#### [Task prompt]
Below are entries; repeat exactly, and nothing else, the lines from the one holding "ATOM 155 O O" through the one holding "ATOM 191 N N", inclusive. Leave the pictures out.

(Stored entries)
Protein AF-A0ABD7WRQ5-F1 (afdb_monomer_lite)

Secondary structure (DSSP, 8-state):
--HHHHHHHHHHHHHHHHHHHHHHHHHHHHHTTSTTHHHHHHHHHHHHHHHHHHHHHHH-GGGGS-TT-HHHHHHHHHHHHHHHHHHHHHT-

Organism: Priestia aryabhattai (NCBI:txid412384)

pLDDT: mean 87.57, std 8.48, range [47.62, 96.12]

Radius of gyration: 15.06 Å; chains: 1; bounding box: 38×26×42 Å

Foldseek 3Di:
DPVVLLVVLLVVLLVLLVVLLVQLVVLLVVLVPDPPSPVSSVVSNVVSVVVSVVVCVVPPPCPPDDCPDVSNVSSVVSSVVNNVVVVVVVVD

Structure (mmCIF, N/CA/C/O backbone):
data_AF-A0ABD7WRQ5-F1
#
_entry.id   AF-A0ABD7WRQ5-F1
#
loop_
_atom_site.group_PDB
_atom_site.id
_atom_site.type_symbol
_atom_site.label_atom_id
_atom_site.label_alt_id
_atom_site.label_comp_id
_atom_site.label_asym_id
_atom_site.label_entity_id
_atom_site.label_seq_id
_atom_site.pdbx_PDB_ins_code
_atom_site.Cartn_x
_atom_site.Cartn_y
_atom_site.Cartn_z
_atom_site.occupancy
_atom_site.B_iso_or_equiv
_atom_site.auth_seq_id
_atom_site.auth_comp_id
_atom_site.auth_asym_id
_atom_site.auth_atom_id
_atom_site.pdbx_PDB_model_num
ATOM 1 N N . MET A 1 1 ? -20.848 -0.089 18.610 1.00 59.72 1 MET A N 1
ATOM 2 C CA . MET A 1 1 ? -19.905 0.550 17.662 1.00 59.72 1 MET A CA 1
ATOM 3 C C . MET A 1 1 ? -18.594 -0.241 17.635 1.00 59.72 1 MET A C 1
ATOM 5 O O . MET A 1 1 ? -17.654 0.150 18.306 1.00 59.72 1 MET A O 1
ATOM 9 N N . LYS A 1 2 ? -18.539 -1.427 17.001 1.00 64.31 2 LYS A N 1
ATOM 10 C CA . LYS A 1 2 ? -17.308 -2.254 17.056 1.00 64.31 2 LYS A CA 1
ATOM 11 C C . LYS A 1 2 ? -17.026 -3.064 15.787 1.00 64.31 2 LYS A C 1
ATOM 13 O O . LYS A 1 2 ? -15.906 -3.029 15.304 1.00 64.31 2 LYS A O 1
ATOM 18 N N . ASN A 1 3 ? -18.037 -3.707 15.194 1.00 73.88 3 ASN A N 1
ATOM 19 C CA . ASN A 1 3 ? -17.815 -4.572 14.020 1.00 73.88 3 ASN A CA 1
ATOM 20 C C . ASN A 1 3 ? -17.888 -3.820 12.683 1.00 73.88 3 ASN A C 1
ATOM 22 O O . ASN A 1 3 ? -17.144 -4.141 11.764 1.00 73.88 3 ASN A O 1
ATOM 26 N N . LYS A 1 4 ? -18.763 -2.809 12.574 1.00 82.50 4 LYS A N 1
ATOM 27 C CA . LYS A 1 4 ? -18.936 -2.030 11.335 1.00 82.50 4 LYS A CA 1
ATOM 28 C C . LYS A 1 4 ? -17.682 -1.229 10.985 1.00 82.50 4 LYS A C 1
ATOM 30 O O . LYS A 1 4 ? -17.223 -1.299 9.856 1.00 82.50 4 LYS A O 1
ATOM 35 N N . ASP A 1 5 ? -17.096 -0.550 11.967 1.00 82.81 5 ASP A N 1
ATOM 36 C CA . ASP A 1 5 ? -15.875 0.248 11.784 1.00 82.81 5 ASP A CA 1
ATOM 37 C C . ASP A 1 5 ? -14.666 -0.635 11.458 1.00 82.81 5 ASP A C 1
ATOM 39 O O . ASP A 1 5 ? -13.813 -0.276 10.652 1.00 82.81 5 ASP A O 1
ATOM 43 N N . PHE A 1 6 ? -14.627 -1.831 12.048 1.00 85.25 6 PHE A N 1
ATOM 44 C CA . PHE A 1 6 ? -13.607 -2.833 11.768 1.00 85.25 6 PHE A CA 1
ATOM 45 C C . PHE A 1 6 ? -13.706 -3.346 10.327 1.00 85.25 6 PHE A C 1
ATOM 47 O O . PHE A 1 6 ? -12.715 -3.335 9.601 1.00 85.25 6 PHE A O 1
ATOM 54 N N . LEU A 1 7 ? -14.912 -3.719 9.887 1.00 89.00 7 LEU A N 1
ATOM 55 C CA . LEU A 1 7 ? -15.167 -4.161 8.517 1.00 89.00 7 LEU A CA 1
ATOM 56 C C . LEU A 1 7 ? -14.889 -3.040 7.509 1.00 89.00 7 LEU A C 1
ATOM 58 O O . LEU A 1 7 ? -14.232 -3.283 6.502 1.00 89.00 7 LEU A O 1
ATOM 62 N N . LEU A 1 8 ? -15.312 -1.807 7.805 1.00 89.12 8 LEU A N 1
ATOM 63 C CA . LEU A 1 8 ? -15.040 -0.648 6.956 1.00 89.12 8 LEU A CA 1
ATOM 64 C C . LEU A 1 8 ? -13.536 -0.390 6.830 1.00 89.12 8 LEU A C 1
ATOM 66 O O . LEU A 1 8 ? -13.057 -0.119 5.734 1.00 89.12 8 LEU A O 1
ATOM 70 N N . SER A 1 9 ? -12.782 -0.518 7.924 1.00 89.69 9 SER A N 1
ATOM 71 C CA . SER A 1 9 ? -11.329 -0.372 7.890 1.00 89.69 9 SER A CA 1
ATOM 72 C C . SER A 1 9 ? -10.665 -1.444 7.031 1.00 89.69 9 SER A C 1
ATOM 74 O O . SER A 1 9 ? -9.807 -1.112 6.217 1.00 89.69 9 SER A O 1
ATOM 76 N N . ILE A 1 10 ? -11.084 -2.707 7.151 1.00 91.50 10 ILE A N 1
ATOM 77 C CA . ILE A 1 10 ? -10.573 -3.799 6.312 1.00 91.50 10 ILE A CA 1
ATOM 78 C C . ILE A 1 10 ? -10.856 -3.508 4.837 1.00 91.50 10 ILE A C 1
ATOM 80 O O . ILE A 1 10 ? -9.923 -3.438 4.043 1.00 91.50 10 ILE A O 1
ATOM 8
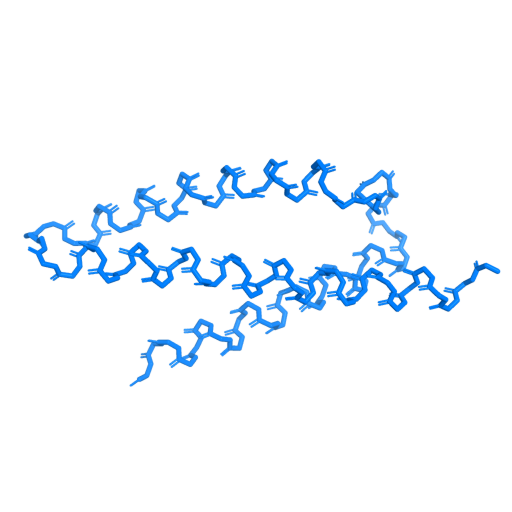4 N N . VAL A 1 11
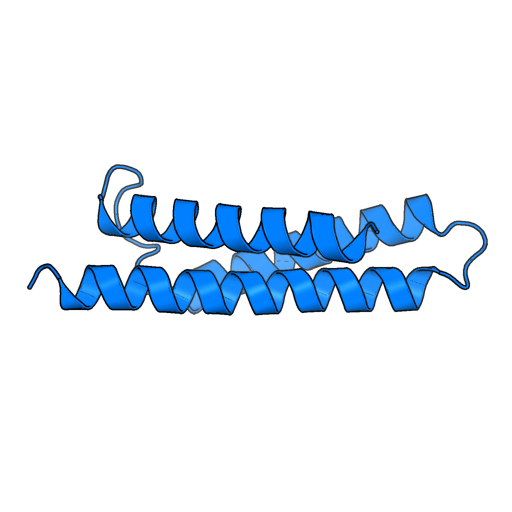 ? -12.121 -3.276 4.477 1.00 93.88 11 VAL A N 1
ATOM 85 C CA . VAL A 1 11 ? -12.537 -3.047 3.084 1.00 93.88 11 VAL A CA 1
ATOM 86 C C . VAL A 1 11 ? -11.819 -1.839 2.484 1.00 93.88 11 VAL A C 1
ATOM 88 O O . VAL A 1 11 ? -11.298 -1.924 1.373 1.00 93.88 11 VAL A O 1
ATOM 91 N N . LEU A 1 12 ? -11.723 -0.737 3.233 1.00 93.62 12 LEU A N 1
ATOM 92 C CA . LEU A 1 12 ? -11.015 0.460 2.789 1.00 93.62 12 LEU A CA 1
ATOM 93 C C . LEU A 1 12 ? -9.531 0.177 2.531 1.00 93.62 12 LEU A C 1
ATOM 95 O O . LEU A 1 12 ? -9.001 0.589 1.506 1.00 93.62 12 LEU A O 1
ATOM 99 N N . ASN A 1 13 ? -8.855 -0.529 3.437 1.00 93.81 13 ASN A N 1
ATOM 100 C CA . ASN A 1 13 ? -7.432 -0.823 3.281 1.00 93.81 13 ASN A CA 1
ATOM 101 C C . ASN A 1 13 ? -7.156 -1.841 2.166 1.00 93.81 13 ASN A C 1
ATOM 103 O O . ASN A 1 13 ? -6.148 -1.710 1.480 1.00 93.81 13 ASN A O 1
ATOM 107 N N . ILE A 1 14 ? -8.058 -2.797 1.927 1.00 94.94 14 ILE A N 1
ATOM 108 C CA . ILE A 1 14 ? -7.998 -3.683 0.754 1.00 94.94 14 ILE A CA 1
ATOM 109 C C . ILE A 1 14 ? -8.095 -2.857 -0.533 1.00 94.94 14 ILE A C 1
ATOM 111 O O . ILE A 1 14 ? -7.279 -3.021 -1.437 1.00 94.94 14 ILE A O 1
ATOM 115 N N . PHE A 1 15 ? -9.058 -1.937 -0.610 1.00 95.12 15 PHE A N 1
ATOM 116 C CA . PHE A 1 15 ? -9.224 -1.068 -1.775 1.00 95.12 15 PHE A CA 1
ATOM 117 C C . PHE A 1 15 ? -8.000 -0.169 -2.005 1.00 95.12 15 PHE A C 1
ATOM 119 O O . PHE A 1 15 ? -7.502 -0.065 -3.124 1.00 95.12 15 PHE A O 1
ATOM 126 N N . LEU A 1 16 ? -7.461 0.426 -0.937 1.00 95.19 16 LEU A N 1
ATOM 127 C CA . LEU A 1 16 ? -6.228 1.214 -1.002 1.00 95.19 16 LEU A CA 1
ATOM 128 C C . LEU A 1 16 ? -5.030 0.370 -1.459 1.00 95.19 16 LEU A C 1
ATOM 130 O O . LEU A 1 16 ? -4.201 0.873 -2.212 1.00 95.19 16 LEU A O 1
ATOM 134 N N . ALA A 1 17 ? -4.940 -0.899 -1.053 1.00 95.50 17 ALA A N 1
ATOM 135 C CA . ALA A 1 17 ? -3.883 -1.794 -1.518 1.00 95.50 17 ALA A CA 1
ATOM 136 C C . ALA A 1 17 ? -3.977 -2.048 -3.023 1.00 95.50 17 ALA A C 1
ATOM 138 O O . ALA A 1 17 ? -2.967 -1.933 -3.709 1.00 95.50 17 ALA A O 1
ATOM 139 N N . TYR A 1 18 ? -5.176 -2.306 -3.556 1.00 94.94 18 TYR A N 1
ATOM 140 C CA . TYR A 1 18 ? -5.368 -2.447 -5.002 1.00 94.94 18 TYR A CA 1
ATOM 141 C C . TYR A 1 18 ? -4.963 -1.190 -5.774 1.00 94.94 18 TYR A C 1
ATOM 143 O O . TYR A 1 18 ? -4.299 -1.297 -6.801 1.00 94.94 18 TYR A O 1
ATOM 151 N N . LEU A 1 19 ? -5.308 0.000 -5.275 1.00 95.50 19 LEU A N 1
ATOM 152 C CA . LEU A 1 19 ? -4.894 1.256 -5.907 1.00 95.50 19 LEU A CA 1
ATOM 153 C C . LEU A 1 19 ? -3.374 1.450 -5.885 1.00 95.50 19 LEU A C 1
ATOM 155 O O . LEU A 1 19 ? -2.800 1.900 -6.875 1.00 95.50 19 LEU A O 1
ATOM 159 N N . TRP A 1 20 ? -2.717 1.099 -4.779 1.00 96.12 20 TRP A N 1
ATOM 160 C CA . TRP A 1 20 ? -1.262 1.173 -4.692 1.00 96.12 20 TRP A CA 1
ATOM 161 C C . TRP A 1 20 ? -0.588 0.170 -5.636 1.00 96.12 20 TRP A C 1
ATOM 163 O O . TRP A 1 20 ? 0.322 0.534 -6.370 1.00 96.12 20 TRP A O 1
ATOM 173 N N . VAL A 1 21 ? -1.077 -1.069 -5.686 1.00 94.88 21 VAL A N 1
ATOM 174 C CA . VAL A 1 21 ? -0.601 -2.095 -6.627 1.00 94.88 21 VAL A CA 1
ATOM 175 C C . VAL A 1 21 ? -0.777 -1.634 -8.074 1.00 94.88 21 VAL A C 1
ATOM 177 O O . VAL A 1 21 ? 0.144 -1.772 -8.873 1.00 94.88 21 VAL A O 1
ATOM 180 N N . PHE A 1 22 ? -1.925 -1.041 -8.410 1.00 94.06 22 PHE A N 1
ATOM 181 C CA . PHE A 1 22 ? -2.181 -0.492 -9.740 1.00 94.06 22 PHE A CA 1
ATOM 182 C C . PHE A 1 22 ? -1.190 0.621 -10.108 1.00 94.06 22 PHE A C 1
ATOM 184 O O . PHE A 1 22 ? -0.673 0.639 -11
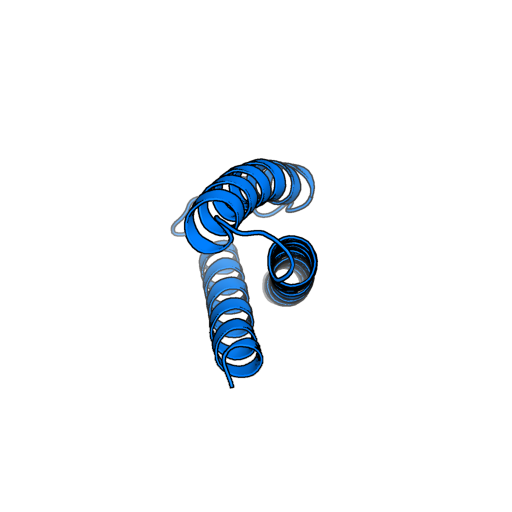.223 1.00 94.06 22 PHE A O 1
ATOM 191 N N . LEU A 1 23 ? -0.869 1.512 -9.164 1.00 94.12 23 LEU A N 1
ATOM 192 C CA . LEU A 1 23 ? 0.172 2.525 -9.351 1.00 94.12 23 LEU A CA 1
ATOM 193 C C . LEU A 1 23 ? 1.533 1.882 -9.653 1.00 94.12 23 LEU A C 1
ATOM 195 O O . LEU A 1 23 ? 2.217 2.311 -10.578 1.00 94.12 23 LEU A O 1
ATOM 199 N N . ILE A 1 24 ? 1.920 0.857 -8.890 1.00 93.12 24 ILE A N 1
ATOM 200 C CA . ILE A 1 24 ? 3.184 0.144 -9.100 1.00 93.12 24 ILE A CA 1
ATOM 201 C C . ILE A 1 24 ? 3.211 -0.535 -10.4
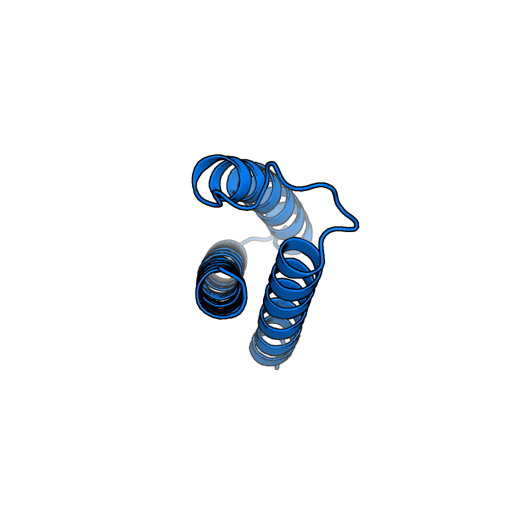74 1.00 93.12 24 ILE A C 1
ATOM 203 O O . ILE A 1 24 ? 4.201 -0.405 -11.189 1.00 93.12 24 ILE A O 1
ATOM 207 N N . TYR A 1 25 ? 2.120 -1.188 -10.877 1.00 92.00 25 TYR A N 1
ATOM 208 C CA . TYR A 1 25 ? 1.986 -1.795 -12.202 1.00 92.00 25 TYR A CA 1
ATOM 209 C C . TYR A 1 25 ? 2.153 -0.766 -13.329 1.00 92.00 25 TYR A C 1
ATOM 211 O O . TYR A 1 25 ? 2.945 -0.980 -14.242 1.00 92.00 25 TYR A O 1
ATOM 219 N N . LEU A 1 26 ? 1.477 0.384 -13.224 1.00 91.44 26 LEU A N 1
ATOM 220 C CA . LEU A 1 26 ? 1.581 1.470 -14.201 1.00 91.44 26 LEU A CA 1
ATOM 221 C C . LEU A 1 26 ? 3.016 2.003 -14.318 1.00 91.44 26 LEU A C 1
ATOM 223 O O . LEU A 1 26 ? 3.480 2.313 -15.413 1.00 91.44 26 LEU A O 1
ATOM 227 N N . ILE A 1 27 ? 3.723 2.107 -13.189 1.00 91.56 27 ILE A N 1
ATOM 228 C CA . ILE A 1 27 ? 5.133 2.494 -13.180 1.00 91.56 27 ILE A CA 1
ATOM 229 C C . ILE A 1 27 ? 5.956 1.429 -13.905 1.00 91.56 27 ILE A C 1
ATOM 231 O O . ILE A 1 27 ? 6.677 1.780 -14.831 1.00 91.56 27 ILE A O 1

#### [Response box]
ATOM 155 O O . LEU A 1 19 ? -2.800 1.900 -6.875 1.00 95.50 19 LEU A O 1
ATOM 159 N N . TRP A 1 20 ? -2.717 1.099 -4.779 1.00 96.12 20 TRP A N 1
ATOM 160 C CA . TRP A 1 20 ? -1.262 1.173 -4.692 1.00 96.12 20 TRP A CA 1
ATOM 161 C C . TRP A 1 20 ? -0.588 0.170 -5.636 1.00 96.12 20 TRP A C 1
ATOM 163 O O . TRP A 1 20 ? 0.322 0.534 -6.370 1.00 96.12 20 TRP A O 1
ATOM 173 N N . VAL A 1 21 ? -1.077 -1.069 -5.686 1.00 94.88 21 VAL A N 1
ATOM 174 C CA . VAL A 1 21 ? -0.601 -2.095 -6.627 1.00 94.88 21 VAL A CA 1
ATOM 175 C C . VAL A 1 21 ? -0.777 -1.634 -8.074 1.00 94.88 21 VAL A C 1
ATOM 177 O O . VAL A 1 21 ? 0.144 -1.772 -8.873 1.00 94.88 21 VAL A O 1
ATOM 180 N N . PHE A 1 22 ? -1.925 -1.041 -8.410 1.00 94.06 22 PHE A N 1
ATOM 181 C CA . PHE A 1 22 ? -2.181 -0.492 -9.740 1.00 94.06 22 PHE A CA 1
ATOM 182 C C . PHE A 1 22 ? -1.190 0.621 -10.108 1.00 94.06 22 PHE A C 1
ATOM 184 O O . PHE A 1 22 ? -0.673 0.639 -11
.223 1.00 94.06 22 PHE A O 1
ATOM 191 N N . LEU A 1 23 ? -0.869 1.512 -9.164 1.00 94.12 23 LEU A N 1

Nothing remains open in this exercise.